**Aim of the exercise**
From the records below, transcribe exactly the lines that begin at the line with "ATOM 35 N N" and end at the line with "ATOM 44 C CA", both included.

**Provided records**
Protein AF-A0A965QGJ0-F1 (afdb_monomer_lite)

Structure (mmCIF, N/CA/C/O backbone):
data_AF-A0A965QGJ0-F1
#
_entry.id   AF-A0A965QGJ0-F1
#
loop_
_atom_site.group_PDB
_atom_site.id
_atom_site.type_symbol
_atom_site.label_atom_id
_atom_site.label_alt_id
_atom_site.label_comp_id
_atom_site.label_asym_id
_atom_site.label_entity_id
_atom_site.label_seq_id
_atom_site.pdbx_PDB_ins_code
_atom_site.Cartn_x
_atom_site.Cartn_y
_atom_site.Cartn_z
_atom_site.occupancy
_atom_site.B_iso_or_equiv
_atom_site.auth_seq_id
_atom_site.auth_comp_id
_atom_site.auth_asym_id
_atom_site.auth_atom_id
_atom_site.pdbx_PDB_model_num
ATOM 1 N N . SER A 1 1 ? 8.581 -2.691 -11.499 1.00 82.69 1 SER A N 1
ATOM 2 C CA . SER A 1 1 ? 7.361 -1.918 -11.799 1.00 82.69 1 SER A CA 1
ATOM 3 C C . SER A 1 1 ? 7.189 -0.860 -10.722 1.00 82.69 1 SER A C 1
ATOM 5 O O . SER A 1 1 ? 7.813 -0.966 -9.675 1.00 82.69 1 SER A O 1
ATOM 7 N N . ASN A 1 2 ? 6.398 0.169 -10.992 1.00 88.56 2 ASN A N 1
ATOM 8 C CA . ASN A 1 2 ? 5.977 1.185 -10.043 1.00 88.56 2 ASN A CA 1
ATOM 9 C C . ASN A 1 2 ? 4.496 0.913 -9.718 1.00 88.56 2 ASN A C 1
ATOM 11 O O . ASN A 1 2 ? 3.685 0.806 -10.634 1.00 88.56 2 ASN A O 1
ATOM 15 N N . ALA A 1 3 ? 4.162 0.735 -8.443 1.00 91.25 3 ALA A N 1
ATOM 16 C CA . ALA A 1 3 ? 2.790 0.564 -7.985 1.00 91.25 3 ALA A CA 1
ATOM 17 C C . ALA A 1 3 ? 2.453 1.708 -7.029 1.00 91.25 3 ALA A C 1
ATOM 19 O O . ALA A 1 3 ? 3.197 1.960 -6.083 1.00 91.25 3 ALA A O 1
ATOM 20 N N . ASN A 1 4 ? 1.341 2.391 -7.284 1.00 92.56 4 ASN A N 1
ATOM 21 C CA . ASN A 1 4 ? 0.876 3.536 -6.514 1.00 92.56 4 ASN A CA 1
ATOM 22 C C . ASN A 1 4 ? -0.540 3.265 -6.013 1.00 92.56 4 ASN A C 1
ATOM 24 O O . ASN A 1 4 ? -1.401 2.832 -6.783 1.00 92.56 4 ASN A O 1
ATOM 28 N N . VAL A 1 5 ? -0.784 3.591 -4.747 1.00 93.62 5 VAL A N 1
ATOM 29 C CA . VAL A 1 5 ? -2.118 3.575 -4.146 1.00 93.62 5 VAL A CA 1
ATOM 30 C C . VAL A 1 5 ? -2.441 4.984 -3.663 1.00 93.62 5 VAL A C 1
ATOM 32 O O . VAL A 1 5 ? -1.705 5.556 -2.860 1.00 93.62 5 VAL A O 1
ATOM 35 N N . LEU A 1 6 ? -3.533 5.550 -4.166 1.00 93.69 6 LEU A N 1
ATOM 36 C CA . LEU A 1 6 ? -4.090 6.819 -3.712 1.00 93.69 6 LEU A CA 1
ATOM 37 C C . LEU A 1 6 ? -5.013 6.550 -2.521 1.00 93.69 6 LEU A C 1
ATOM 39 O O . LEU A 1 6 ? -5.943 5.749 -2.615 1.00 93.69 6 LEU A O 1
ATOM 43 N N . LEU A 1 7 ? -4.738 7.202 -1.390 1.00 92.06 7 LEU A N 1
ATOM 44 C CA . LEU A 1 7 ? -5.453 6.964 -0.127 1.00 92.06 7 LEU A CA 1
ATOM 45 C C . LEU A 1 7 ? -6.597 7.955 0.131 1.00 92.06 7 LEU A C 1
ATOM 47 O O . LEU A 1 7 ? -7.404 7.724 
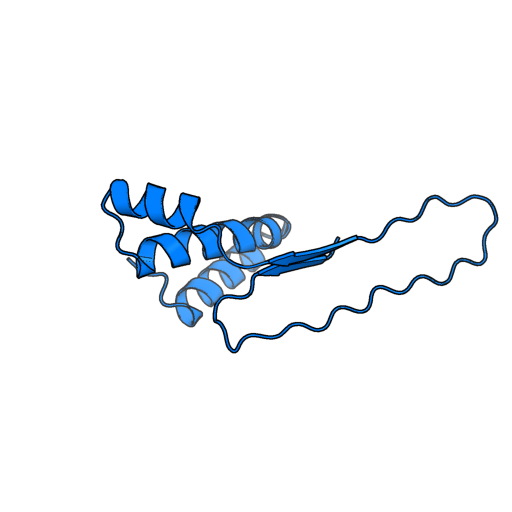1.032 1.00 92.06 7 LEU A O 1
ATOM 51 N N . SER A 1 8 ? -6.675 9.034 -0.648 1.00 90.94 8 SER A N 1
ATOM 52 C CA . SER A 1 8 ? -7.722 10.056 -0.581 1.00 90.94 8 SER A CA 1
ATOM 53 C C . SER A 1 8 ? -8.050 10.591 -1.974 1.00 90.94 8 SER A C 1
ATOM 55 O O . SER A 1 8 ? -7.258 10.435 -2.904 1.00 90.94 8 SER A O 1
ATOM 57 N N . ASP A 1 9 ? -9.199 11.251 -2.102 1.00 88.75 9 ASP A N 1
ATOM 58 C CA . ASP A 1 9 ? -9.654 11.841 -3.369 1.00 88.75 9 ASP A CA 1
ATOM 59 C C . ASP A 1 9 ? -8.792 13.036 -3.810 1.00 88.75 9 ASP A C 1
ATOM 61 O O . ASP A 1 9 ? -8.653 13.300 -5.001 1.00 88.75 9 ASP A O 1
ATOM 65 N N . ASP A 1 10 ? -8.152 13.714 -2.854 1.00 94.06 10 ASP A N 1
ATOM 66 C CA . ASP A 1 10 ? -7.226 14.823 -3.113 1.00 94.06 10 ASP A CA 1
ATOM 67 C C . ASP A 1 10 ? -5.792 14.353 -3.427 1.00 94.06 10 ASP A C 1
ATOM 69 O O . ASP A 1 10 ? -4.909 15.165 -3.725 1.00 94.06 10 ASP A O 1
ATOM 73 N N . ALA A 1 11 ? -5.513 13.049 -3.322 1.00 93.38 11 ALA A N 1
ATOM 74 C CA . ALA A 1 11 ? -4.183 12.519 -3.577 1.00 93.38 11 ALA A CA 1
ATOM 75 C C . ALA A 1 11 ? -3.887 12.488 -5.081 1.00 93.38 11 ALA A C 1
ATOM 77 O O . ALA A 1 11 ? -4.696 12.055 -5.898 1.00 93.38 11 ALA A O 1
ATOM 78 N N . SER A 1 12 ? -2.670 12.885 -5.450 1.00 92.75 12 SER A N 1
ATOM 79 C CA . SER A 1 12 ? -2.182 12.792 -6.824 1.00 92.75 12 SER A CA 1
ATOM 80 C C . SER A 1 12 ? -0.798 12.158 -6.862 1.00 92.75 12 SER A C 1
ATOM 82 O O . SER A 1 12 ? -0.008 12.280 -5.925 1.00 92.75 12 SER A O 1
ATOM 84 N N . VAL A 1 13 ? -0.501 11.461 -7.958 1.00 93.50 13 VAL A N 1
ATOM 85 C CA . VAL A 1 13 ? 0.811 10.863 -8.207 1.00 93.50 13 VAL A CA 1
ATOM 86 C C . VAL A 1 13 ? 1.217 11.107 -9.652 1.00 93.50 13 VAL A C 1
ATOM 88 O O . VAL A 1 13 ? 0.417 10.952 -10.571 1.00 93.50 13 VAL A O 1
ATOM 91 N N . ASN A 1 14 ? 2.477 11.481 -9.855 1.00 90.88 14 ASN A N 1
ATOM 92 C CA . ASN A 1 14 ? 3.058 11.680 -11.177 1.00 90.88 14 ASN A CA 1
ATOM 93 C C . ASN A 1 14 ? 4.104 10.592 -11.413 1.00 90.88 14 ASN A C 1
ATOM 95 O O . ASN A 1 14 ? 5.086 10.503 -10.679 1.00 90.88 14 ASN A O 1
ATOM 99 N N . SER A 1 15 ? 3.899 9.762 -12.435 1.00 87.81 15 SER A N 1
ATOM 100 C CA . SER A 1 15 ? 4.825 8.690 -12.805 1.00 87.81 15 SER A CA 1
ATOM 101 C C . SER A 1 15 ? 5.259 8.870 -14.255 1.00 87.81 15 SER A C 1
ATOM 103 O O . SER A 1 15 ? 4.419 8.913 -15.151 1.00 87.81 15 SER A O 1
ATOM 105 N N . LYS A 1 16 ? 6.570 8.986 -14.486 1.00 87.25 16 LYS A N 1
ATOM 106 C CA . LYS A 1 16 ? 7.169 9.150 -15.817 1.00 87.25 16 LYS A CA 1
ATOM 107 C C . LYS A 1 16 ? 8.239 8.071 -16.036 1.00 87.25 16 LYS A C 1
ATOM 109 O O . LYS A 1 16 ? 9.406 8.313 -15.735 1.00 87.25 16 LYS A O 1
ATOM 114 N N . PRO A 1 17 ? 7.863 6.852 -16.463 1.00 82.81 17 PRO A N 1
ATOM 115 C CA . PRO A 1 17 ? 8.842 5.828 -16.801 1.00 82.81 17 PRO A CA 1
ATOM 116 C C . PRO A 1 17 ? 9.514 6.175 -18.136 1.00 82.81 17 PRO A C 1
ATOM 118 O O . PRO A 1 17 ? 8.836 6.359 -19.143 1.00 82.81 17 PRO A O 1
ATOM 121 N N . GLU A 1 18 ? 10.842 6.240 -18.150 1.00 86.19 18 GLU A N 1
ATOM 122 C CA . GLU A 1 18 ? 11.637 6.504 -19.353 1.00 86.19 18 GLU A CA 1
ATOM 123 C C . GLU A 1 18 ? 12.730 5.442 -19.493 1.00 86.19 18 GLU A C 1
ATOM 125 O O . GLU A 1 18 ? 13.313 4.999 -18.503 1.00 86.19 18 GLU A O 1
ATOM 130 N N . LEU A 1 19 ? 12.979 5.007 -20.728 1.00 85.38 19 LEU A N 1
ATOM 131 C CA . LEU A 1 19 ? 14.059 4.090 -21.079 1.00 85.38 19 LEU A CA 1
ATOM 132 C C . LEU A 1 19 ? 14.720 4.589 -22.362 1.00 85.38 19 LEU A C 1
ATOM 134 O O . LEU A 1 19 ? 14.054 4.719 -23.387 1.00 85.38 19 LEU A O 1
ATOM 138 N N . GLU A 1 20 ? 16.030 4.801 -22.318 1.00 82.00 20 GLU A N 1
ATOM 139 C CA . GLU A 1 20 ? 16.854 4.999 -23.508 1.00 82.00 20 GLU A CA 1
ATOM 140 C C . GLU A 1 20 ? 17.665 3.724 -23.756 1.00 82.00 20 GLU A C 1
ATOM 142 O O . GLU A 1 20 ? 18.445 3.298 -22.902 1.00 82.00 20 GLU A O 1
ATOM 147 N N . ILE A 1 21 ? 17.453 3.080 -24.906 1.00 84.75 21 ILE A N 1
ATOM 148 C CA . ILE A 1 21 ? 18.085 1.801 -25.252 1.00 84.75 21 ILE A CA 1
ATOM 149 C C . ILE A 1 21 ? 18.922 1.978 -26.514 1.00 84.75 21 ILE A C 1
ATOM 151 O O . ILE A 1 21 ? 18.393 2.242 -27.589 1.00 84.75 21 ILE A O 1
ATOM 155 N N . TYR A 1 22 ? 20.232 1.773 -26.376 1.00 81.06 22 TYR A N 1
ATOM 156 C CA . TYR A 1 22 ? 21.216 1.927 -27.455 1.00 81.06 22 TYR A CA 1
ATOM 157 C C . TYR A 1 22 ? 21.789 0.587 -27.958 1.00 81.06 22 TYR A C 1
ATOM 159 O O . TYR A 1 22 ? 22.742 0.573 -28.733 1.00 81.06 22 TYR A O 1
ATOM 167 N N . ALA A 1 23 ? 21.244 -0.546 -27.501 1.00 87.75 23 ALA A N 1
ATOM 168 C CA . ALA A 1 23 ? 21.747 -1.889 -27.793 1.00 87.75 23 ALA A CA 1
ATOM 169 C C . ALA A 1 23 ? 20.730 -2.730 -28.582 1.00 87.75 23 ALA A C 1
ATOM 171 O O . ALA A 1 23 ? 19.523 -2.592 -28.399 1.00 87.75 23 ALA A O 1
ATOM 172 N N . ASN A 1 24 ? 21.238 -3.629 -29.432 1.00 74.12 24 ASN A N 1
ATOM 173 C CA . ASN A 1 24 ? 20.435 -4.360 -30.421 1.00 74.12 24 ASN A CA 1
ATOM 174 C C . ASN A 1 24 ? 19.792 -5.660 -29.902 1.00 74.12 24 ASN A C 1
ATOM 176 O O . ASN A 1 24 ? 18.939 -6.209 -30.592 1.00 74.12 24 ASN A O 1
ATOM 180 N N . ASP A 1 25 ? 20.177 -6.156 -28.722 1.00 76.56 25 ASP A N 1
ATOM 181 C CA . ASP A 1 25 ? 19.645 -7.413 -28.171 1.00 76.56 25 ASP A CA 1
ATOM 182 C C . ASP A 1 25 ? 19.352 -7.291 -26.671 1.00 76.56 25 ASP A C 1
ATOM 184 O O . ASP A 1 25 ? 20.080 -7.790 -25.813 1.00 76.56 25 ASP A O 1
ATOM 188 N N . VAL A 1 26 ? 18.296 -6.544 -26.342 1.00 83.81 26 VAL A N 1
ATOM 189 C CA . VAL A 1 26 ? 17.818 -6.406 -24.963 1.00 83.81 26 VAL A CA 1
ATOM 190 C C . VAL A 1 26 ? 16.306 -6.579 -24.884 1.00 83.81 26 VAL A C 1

**Result for this task**
ATOM 35 N N . LEU A 1 6 ? -3.533 5.550 -4.166 1.00 93.69 6 LEU A N 1
ATOM 36 C CA . LEU A 1 6 ? -4.090 6.819 -3.712 1.00 93.69 6 LEU A CA 1
ATOM 37 C C . LEU A 1 6 ? -5.013 6.550 -2.521 1.00 93.69 6 LEU A C 1
ATOM 39 O O . LEU A 1 6 ? -5.943 5.749 -2.615 1.00 93.69 6 LEU A O 1
ATOM 43 N N . LEU A 1 7 ? -4.738 7.202 -1.390 1.00 92.06 7 LEU A N 1
ATOM 44 C CA . LEU A 1 7 ? -5.453 6.964 -0.127 1.00 92.06 7 LEU A CA 1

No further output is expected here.